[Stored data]
━━━━━━━━

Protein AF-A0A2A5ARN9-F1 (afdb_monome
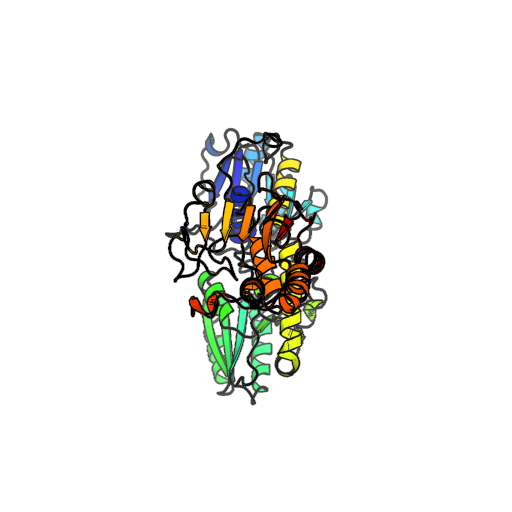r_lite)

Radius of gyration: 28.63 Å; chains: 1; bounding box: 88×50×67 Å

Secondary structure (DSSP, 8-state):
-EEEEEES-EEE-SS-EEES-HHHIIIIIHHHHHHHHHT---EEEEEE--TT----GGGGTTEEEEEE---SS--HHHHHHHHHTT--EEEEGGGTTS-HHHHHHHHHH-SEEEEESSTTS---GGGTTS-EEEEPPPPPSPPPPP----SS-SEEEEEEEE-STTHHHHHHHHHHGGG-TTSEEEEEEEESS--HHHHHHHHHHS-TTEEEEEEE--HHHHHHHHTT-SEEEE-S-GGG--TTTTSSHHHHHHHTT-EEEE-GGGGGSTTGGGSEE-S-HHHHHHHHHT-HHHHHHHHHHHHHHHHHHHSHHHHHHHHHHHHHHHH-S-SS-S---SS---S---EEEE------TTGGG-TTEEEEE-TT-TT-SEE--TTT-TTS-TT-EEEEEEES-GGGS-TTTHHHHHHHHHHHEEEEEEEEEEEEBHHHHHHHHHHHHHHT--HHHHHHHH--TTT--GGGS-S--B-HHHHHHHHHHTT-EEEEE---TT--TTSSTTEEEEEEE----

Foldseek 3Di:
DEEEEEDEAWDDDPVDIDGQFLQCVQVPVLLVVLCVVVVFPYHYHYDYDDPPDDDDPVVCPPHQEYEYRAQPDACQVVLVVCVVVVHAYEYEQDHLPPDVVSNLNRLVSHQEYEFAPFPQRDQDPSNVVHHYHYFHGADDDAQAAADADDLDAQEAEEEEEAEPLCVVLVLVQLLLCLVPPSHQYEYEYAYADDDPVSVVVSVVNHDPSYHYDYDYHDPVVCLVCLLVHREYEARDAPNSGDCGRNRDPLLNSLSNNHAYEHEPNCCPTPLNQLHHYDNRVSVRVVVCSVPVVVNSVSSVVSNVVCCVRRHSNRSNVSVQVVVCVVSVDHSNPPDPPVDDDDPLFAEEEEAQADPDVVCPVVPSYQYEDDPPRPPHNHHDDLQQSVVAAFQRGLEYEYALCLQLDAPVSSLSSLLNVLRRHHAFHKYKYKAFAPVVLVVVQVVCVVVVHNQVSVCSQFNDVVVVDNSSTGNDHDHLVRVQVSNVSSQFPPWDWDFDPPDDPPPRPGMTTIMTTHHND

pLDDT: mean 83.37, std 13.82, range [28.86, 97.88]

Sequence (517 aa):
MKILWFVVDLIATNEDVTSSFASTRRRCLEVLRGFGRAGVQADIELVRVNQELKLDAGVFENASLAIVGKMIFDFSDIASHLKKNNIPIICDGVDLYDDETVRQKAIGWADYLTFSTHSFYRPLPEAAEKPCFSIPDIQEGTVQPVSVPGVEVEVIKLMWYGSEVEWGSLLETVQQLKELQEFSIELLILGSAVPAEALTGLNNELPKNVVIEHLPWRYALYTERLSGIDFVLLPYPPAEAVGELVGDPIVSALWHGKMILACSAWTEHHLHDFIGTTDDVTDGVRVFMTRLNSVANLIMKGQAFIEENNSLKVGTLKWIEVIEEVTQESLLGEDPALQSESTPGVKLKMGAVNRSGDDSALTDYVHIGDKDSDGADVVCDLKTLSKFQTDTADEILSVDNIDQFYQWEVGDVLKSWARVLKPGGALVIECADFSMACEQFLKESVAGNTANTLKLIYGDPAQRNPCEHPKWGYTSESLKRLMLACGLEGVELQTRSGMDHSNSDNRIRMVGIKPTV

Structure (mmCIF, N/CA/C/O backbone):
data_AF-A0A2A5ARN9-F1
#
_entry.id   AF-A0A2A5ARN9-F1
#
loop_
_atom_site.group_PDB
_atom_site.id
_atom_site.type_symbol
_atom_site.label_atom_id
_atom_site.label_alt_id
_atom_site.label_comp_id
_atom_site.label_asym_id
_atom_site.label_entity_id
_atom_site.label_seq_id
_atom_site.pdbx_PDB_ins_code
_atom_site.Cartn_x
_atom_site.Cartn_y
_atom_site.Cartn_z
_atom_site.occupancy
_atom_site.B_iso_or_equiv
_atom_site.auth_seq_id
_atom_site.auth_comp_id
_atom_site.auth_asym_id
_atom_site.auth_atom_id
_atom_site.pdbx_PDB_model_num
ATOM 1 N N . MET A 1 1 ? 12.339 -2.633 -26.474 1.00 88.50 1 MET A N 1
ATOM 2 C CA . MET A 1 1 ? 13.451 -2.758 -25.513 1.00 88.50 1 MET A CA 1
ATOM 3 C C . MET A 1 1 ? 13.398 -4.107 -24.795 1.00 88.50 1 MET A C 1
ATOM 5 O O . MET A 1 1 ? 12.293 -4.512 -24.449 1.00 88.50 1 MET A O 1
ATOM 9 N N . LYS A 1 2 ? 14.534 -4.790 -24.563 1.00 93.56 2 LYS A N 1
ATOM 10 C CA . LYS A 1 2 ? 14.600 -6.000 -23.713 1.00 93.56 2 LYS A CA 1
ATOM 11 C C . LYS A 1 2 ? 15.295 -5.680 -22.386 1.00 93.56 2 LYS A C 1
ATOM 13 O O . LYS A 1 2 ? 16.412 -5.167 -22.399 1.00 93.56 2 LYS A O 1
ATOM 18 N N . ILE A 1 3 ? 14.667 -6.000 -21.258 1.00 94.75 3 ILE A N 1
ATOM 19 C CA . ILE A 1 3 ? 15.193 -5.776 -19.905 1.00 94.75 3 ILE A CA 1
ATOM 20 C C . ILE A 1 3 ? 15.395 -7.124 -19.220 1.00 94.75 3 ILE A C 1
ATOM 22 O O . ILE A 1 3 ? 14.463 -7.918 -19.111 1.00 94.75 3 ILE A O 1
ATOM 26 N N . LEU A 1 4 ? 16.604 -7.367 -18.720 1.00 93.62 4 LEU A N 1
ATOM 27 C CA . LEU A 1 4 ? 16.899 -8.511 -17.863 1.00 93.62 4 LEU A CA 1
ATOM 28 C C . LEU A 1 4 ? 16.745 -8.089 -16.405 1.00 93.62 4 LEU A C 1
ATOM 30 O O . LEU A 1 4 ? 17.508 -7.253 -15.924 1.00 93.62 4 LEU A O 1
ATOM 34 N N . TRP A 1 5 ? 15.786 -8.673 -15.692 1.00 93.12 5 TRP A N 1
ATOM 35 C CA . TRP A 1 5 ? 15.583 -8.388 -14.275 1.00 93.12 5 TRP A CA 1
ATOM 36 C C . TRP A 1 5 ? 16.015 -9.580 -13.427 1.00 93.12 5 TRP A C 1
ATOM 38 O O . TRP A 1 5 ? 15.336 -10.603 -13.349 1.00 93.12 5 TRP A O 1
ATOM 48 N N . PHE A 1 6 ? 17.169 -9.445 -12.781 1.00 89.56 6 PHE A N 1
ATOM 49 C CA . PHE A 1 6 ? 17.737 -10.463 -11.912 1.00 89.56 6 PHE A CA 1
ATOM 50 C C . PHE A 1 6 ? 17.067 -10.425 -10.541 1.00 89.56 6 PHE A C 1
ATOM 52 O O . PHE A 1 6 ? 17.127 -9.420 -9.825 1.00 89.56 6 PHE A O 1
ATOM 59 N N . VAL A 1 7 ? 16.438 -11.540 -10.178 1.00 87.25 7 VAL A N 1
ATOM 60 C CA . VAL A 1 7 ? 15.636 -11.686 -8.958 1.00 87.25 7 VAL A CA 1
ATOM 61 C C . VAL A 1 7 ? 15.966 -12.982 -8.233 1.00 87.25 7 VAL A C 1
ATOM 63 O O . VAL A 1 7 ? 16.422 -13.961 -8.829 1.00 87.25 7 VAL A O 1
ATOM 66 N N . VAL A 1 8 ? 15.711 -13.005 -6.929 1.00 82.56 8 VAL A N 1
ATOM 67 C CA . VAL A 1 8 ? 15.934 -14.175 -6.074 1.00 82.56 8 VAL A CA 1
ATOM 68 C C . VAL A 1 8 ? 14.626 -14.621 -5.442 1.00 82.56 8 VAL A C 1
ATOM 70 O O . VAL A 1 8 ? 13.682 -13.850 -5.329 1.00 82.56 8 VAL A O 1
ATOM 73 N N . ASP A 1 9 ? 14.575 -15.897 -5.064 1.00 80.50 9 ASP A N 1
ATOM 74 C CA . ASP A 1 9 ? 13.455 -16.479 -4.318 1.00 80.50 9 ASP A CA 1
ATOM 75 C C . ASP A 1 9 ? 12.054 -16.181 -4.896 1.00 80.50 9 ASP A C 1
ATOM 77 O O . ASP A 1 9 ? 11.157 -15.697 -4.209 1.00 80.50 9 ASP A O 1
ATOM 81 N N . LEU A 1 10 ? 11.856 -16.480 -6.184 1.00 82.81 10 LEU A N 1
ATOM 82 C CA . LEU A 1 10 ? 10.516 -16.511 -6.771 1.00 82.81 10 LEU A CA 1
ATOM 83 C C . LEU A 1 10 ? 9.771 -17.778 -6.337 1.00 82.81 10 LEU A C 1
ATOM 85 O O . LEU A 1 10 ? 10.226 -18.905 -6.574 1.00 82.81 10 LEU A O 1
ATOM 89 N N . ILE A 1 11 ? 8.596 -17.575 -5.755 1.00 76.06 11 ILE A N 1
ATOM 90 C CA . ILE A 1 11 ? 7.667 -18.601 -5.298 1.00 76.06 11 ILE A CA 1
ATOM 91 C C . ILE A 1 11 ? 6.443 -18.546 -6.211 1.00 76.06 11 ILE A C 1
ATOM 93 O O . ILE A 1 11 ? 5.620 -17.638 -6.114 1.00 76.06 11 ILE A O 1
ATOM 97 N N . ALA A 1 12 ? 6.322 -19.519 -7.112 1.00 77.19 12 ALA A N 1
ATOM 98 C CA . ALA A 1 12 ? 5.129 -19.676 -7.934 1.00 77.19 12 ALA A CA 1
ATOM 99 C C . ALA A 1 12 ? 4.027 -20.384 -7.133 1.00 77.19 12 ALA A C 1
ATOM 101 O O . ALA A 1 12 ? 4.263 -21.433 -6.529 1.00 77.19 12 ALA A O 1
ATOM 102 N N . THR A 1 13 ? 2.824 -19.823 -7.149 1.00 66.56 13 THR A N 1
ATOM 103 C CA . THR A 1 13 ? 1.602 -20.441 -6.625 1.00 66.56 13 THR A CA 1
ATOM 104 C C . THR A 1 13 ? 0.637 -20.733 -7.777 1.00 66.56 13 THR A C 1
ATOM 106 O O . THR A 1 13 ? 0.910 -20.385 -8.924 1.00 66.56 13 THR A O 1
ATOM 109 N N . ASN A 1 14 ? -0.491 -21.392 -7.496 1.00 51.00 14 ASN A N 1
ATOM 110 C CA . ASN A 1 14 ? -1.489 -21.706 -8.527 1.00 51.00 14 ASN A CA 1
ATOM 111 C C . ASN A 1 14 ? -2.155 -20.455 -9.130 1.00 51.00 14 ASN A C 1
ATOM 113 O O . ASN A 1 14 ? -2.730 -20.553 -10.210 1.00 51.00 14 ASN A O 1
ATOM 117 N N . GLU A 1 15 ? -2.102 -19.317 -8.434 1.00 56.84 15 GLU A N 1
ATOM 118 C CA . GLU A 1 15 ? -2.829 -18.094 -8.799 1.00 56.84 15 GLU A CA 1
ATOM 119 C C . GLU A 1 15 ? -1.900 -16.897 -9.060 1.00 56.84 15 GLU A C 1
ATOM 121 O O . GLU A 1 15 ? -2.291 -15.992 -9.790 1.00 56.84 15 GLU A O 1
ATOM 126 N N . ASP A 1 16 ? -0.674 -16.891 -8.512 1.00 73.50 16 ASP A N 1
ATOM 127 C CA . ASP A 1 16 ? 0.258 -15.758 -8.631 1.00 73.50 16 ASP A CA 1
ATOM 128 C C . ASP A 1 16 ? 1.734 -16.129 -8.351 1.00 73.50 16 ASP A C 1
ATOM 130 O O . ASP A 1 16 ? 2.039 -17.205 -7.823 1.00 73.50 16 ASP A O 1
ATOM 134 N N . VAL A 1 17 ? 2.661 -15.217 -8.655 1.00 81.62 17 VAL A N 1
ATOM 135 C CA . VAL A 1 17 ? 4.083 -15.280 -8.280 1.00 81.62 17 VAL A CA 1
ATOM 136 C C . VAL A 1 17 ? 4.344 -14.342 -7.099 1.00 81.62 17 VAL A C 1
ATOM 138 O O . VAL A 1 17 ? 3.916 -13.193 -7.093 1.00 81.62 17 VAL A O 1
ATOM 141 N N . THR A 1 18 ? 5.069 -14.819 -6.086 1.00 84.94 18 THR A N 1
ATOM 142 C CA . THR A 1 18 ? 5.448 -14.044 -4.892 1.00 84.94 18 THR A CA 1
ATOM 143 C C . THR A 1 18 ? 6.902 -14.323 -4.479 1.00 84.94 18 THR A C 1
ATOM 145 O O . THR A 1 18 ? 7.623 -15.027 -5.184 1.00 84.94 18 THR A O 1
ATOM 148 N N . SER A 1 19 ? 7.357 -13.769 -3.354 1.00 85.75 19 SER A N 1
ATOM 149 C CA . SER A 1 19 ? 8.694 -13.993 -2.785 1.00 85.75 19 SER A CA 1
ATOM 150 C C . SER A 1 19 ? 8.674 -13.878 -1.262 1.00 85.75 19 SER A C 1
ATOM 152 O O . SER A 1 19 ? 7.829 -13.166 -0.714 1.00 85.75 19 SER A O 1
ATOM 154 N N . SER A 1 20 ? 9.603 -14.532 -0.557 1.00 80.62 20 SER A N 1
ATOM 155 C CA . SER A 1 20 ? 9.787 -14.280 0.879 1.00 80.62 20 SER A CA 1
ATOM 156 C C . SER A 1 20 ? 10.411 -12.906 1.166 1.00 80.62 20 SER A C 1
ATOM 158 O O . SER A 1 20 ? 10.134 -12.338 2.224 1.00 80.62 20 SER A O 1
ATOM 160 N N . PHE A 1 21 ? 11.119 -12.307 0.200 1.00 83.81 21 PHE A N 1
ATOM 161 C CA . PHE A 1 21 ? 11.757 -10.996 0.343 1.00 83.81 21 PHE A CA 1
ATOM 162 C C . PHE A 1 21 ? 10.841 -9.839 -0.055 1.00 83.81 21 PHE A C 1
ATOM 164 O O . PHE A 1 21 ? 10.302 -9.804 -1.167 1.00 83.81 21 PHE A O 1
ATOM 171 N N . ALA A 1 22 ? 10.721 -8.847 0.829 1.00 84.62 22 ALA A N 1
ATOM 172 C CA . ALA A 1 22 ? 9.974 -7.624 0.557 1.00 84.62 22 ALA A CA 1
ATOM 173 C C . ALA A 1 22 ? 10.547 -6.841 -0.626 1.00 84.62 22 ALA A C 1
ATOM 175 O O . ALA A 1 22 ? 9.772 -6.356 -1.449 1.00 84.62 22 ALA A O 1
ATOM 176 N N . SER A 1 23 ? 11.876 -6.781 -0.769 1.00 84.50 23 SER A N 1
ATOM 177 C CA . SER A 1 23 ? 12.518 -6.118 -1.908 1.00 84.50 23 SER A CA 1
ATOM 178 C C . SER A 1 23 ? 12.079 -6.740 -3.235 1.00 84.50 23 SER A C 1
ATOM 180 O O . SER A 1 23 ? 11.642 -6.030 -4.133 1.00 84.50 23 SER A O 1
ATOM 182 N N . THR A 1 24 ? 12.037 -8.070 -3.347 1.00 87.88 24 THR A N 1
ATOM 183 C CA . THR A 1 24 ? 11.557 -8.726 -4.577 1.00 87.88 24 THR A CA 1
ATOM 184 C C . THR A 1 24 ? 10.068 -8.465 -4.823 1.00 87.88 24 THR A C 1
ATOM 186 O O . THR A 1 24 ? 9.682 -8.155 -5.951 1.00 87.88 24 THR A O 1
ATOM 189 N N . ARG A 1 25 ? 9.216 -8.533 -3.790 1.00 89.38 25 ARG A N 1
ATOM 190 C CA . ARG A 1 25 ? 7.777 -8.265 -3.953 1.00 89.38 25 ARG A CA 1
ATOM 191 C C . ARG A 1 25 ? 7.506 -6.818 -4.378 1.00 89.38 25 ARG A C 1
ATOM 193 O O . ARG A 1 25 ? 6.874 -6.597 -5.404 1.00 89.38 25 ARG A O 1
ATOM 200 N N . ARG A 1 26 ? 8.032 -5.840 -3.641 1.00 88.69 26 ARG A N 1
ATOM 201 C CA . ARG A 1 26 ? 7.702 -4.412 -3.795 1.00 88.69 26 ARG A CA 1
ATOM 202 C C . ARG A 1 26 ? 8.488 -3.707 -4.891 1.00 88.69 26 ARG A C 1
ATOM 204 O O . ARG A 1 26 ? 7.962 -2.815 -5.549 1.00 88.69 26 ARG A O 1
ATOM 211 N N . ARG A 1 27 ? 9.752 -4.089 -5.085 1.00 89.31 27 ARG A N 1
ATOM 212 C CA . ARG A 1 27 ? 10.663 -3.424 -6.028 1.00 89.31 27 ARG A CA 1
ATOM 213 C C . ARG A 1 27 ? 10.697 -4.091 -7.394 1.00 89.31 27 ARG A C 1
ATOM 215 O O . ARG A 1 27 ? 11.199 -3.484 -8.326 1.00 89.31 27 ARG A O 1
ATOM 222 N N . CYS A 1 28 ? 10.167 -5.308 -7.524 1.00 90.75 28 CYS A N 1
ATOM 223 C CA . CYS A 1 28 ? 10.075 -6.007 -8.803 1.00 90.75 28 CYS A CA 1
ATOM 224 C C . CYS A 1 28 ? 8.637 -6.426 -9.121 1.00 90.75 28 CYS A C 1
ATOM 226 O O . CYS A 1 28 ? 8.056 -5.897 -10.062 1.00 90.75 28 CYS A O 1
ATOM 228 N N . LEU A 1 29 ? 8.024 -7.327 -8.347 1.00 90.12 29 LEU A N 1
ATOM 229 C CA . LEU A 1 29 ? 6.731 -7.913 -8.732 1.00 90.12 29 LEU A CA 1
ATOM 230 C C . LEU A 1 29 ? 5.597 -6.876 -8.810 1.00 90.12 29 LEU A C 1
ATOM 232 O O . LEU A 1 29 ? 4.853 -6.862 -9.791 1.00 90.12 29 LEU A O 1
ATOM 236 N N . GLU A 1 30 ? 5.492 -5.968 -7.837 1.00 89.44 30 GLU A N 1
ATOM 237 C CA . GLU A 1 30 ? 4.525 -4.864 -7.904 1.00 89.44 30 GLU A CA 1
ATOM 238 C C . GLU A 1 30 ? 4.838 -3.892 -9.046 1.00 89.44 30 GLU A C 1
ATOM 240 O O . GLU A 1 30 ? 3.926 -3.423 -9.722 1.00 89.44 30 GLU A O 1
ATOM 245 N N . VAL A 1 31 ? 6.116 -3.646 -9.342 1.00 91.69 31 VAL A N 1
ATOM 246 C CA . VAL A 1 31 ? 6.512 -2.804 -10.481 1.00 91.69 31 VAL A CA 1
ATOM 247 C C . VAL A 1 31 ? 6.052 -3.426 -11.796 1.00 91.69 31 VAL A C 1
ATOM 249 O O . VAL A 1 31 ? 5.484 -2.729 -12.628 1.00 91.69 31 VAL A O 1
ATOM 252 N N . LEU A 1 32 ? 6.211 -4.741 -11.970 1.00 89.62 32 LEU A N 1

━━━━━━━━

## ABOUT THIS TASK:
From the records above, copy out the line with "ATOM 111 C C", the line with "ATOM 141 N N", and every line between them, word for word.

## RESPONSE TO THIS TASK:
ATOM 111 C C . ASN A 1 14 ? -2.155 -20.455 -9.130 1.00 51.00 14 ASN A C 1
ATOM 113 O O . ASN A 1 14 ? -2.730 -20.553 -10.210 1.00 51.00 14 ASN A O 1
ATOM 117 N N . GLU A 1 15 ? -2.102 -19.317 -8.434 1.00 56.84 15 GLU A N 1
ATOM 118 C CA . GLU A 1 15 ? -2.829 -18.094 -8.799 1.00 56.84 15 GLU A CA 1
ATOM 119 C C . GLU A 1 15 ? -1.900 -16.897 -9.060 1.00 56.84 15 GLU A C 1
ATOM 121 O O . GLU A 1 15 ? -2.291 -15.992 -9.790 1.00 56.84 15 GLU A O 1
ATOM 126 N N . ASP A 1 16 ? -0.674 -16.891 -8.512 1.00 73.50 16 ASP A N 1
ATOM 127 C CA . ASP A 1 16 ? 0.258 -15.758 -8.631 1.00 73.50 16 ASP A CA 1
ATOM 128 C C . ASP A 1 16 ? 1.734 -16.129 -8.351 1.00 73.50 16 ASP A C 1
ATOM 130 O O . ASP A 1 16 ? 2.039 -17.205 -7.823 1.00 73.50 16 ASP A O 1
ATOM 134 N N . VAL A 1 17 ? 2.661 -15.217 -8.655 1.00 81.62 17 VAL A N 1
ATOM 135 C CA . VAL A 1 17 ? 4.083 -15.280 -8.280 1.00 81.62 17 VAL A CA 1
ATOM 136 C C . VAL A 1 17 ? 4.344 -14.342 -7.099 1.00 81.62 17 VAL A C 1
ATOM 138 O O . VAL A 1 17 ? 3.916 -13.193 -7.093 1.00 81.62 17 VAL A O 1
ATOM 141 N N . THR A 1 18 ? 5.069 -14.819 -6.086 1.00 84.94 18 THR A N 1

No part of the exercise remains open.